# Recommendations for a good hunting shoulder holster? 686 8"



## Swordfish (Aug 23, 2010)

Any recommendations for a good hunting shoulder holster?
S&W 686 6” barrel


----------



## Doyle (Aug 24, 2010)

I've used both the Uncle Mikes Vertical shoulder holster and also their cross-chest bandolier.  I think the cross-chest bandolier is more comfortable.


----------



## Apex Predator (Aug 24, 2010)

This is what you need.  PM me for more info.


----------



## Dub (Aug 24, 2010)

Recently bought a nice chest-shoulder rig from Simply Rugged Holsters.  You can search for my posts to see the holsters.  Any of the holsters work with the harness.
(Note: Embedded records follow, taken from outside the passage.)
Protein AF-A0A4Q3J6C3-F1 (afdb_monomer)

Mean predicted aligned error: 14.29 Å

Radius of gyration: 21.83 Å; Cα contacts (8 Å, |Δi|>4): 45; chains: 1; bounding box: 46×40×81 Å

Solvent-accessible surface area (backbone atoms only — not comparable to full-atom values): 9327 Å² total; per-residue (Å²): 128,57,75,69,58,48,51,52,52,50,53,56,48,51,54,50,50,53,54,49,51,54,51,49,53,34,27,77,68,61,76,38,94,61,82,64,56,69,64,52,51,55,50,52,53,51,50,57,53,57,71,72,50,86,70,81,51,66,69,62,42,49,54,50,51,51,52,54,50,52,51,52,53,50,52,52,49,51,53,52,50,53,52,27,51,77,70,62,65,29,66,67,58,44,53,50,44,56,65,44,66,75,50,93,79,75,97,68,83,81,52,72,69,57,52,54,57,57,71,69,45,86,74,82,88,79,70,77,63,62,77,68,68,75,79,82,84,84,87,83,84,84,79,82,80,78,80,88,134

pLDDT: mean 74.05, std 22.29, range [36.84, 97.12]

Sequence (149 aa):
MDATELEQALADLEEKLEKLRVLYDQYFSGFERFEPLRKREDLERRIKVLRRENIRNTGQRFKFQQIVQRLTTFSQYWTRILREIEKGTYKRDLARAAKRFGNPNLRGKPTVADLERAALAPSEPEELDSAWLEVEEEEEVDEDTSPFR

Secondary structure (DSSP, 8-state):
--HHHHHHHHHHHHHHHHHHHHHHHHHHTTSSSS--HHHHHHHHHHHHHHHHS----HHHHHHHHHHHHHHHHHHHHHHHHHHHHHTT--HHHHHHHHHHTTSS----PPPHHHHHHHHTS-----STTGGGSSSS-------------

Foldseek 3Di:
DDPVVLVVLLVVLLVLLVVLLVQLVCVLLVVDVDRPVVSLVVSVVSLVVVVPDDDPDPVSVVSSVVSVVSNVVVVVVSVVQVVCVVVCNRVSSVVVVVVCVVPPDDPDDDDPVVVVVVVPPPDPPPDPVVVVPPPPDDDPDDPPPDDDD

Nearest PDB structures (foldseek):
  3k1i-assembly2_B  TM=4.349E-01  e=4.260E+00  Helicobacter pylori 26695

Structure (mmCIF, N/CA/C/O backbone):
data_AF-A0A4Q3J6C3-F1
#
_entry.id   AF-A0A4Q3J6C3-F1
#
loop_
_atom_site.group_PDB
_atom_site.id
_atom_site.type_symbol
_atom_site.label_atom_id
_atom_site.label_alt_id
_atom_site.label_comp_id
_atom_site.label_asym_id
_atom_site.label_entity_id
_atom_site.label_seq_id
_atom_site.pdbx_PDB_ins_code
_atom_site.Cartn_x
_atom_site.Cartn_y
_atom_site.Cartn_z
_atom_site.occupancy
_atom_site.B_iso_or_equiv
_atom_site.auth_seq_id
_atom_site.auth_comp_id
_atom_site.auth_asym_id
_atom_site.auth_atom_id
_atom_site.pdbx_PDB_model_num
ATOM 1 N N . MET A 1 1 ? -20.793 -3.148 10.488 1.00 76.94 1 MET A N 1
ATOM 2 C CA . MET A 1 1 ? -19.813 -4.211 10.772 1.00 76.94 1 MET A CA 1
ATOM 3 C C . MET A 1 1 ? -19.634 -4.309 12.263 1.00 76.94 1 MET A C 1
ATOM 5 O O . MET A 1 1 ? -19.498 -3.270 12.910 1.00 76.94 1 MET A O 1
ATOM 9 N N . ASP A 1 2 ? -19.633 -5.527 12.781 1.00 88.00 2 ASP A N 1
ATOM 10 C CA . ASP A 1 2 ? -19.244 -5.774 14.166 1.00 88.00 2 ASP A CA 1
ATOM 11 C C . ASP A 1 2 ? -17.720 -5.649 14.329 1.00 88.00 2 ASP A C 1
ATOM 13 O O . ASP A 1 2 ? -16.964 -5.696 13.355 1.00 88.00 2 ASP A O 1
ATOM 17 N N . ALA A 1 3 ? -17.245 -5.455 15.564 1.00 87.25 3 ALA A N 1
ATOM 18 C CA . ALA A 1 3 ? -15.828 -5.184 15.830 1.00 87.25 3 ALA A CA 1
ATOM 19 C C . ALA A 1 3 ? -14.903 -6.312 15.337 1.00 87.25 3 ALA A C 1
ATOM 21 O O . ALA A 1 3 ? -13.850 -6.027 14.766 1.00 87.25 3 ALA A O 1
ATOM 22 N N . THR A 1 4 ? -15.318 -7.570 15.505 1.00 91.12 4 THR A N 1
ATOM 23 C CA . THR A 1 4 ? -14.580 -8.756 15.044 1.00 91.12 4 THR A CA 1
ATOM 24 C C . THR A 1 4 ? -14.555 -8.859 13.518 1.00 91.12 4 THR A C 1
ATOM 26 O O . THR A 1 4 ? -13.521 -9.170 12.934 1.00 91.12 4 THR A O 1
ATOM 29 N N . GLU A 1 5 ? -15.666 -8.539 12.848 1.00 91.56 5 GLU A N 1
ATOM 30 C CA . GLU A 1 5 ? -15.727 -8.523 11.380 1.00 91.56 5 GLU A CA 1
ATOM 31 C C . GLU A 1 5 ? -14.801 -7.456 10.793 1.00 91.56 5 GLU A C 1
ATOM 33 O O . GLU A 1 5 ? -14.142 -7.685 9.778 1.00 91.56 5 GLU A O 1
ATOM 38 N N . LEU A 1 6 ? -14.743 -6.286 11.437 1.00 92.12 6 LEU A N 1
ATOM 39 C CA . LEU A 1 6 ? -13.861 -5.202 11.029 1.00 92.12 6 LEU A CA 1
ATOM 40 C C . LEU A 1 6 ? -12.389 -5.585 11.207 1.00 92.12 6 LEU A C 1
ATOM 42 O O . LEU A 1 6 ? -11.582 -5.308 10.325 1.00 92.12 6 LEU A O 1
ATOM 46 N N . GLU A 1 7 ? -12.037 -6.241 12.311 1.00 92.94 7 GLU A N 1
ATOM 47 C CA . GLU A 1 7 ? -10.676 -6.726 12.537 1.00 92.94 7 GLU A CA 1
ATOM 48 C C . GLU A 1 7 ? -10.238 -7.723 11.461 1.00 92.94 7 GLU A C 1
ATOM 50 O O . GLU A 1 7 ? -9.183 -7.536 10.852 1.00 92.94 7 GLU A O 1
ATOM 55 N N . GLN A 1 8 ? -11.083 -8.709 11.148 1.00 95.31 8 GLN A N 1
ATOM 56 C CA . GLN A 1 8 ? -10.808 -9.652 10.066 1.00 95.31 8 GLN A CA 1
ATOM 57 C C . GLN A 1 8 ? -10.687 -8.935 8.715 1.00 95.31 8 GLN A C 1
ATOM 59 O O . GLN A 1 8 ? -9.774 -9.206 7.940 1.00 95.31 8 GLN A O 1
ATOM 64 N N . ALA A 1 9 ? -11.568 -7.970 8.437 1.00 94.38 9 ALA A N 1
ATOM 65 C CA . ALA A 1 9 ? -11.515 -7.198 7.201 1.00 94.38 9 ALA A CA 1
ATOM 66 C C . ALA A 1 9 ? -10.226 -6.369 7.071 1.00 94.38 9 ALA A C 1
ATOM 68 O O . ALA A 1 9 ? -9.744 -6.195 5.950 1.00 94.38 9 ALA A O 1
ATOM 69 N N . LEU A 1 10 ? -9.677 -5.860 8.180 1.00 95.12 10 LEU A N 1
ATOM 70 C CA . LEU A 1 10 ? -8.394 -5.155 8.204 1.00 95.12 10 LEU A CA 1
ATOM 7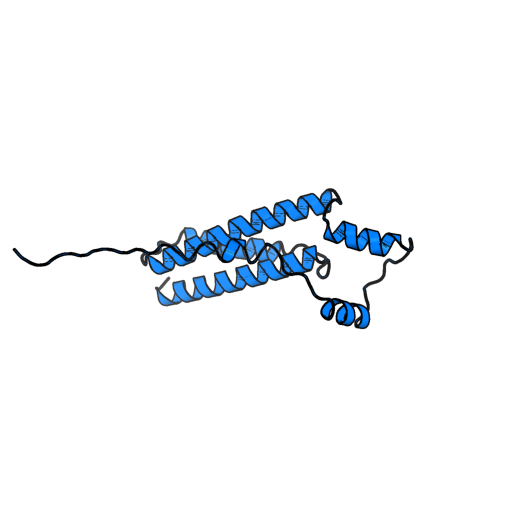1 C C . LEU A 1 10 ? -7.220 -6.115 7.982 1.00 95.12 10 LEU A C 1
ATOM 73 O O . LEU A 1 10 ? -6.357 -5.807 7.161 1.00 95.12 10 LEU A O 1
ATOM 77 N N . ALA A 1 11 ? -7.222 -7.285 8.626 1.00 96.06 11 ALA A N 1
ATOM 78 C CA . ALA A 1 11 ? -6.200 -8.314 8.421 1.00 96.06 11 ALA A CA 1
ATOM 79 C C . ALA A 1 11 ? -6.167 -8.806 6.961 1.00 96.06 11 ALA A C 1
ATOM 81 O O . ALA A 1 11 ? -5.114 -8.837 6.324 1.00 96.06 11 ALA A O 1
ATOM 82 N N . ASP A 1 12 ? -7.337 -9.092 6.383 1.00 95.81 12 ASP A N 1
ATOM 83 C CA . ASP A 1 12 ? -7.467 -9.481 4.976 1.00 95.81 12 ASP A CA 1
ATOM 84 C C . ASP A 1 12 ? -6.981 -8.377 4.021 1.00 95.81 12 ASP A C 1
ATOM 86 O O . ASP A 1 12 ? -6.495 -8.654 2.920 1.00 95.81 12 ASP A O 1
ATOM 90 N N . LEU A 1 13 ? -7.185 -7.108 4.388 1.00 95.75 13 LEU A N 1
ATOM 91 C CA . LEU A 1 13 ? -6.771 -5.964 3.581 1.00 95.75 13 LEU A CA 1
ATOM 92 C C . LEU A 1 13 ? -5.247 -5.817 3.575 1.00 95.75 13 LEU A C 1
ATOM 94 O O . LEU A 1 13 ? -4.668 -5.566 2.519 1.00 95.75 13 LEU A O 1
ATOM 98 N N . GLU A 1 14 ? -4.615 -6.004 4.730 1.00 95.94 14 GLU A N 1
ATOM 99 C CA . GLU A 1 14 ? -3.162 -5.986 4.877 1.00 95.94 14 GLU A CA 1
ATOM 100 C C . GLU A 1 14 ? -2.500 -7.130 4.100 1.00 95.94 14 GLU A C 1
ATOM 102 O O . GLU A 1 14 ? -1.585 -6.893 3.310 1.00 95.94 14 GLU A O 1
ATOM 107 N N . GLU A 1 15 ? -3.030 -8.351 4.202 1.00 97.12 15 GLU A N 1
ATOM 108 C CA . GLU A 1 15 ? -2.525 -9.493 3.432 1.00 97.12 15 GLU A CA 1
ATOM 109 C C . GLU A 1 15 ? -2.642 -9.251 1.913 1.00 97.12 15 GLU A C 1
ATOM 111 O O . GLU A 1 15 ? -1.728 -9.549 1.136 1.00 97.12 15 GLU A O 1
ATOM 116 N N . LYS A 1 16 ? -3.760 -8.671 1.457 1.00 95.44 16 LYS A N 1
ATOM 117 C CA . LYS A 1 16 ? -3.949 -8.311 0.042 1.00 95.44 16 LYS A CA 1
ATOM 118 C C . LYS A 1 16 ? -2.980 -7.228 -0.416 1.00 95.44 16 LYS A C 1
ATOM 120 O O . LYS A 1 16 ? -2.540 -7.287 -1.564 1.00 95.44 16 LYS A O 1
ATOM 125 N N . LEU A 1 17 ? -2.662 -6.260 0.443 1.00 96.00 17 LEU A N 1
ATOM 126 C CA . LEU A 1 17 ? -1.682 -5.220 0.146 1.00 96.00 17 LEU A CA 1
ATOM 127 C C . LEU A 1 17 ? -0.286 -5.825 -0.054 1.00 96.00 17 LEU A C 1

You can google for their webpage.


----------



## gkdir (Sep 1, 2010)

I've carried a "686-6", for a lot of years. Cross draw at belt level has always worked best for me. Have to make some adjustments when using a pack, but it still works better for me than a shoulder holster. Just don't like all that crap hanging on my neck and shoulders.


----------



## Swordfish (Sep 2, 2010)

Thanks all.
The chest X-Draw wouldn't work out for me cuz I most often wear a Bino Chest Pac and the two would get in the way of each other, but I gave it a lot of thought. I also wear a back pack because I mostly solo hunt in areas where I have to hike in several miles, so the belt/waist holster would get in the way of the waist belt of the back pack.  I'm going to give the Banchi X-15 med. a try first.
Thanks for the help.


----------



## tv_racin_fan (Sep 3, 2010)

Sword why not attache the holster to the back pack waist belt? I use a fanny pack kinda thing and attach my holster to that when I carry my handgun along with my flintlock...


----------



## Barry Duggan (Sep 25, 2010)

Apex Predator said:


> This is what you need.  PM me for more info.



Saw this rig last weekend. Was impressed...way better than an uncle mikes ever dreamed of being. With this rig you are not locked into a one holster one gun set up. It can be used with any belt holster you own.


----------



## ranger374 (Sep 25, 2010)

check out the galco kodiak's.  i just ordered one for my 500.  only one shoulder strap, and the other goes around your waist.


----------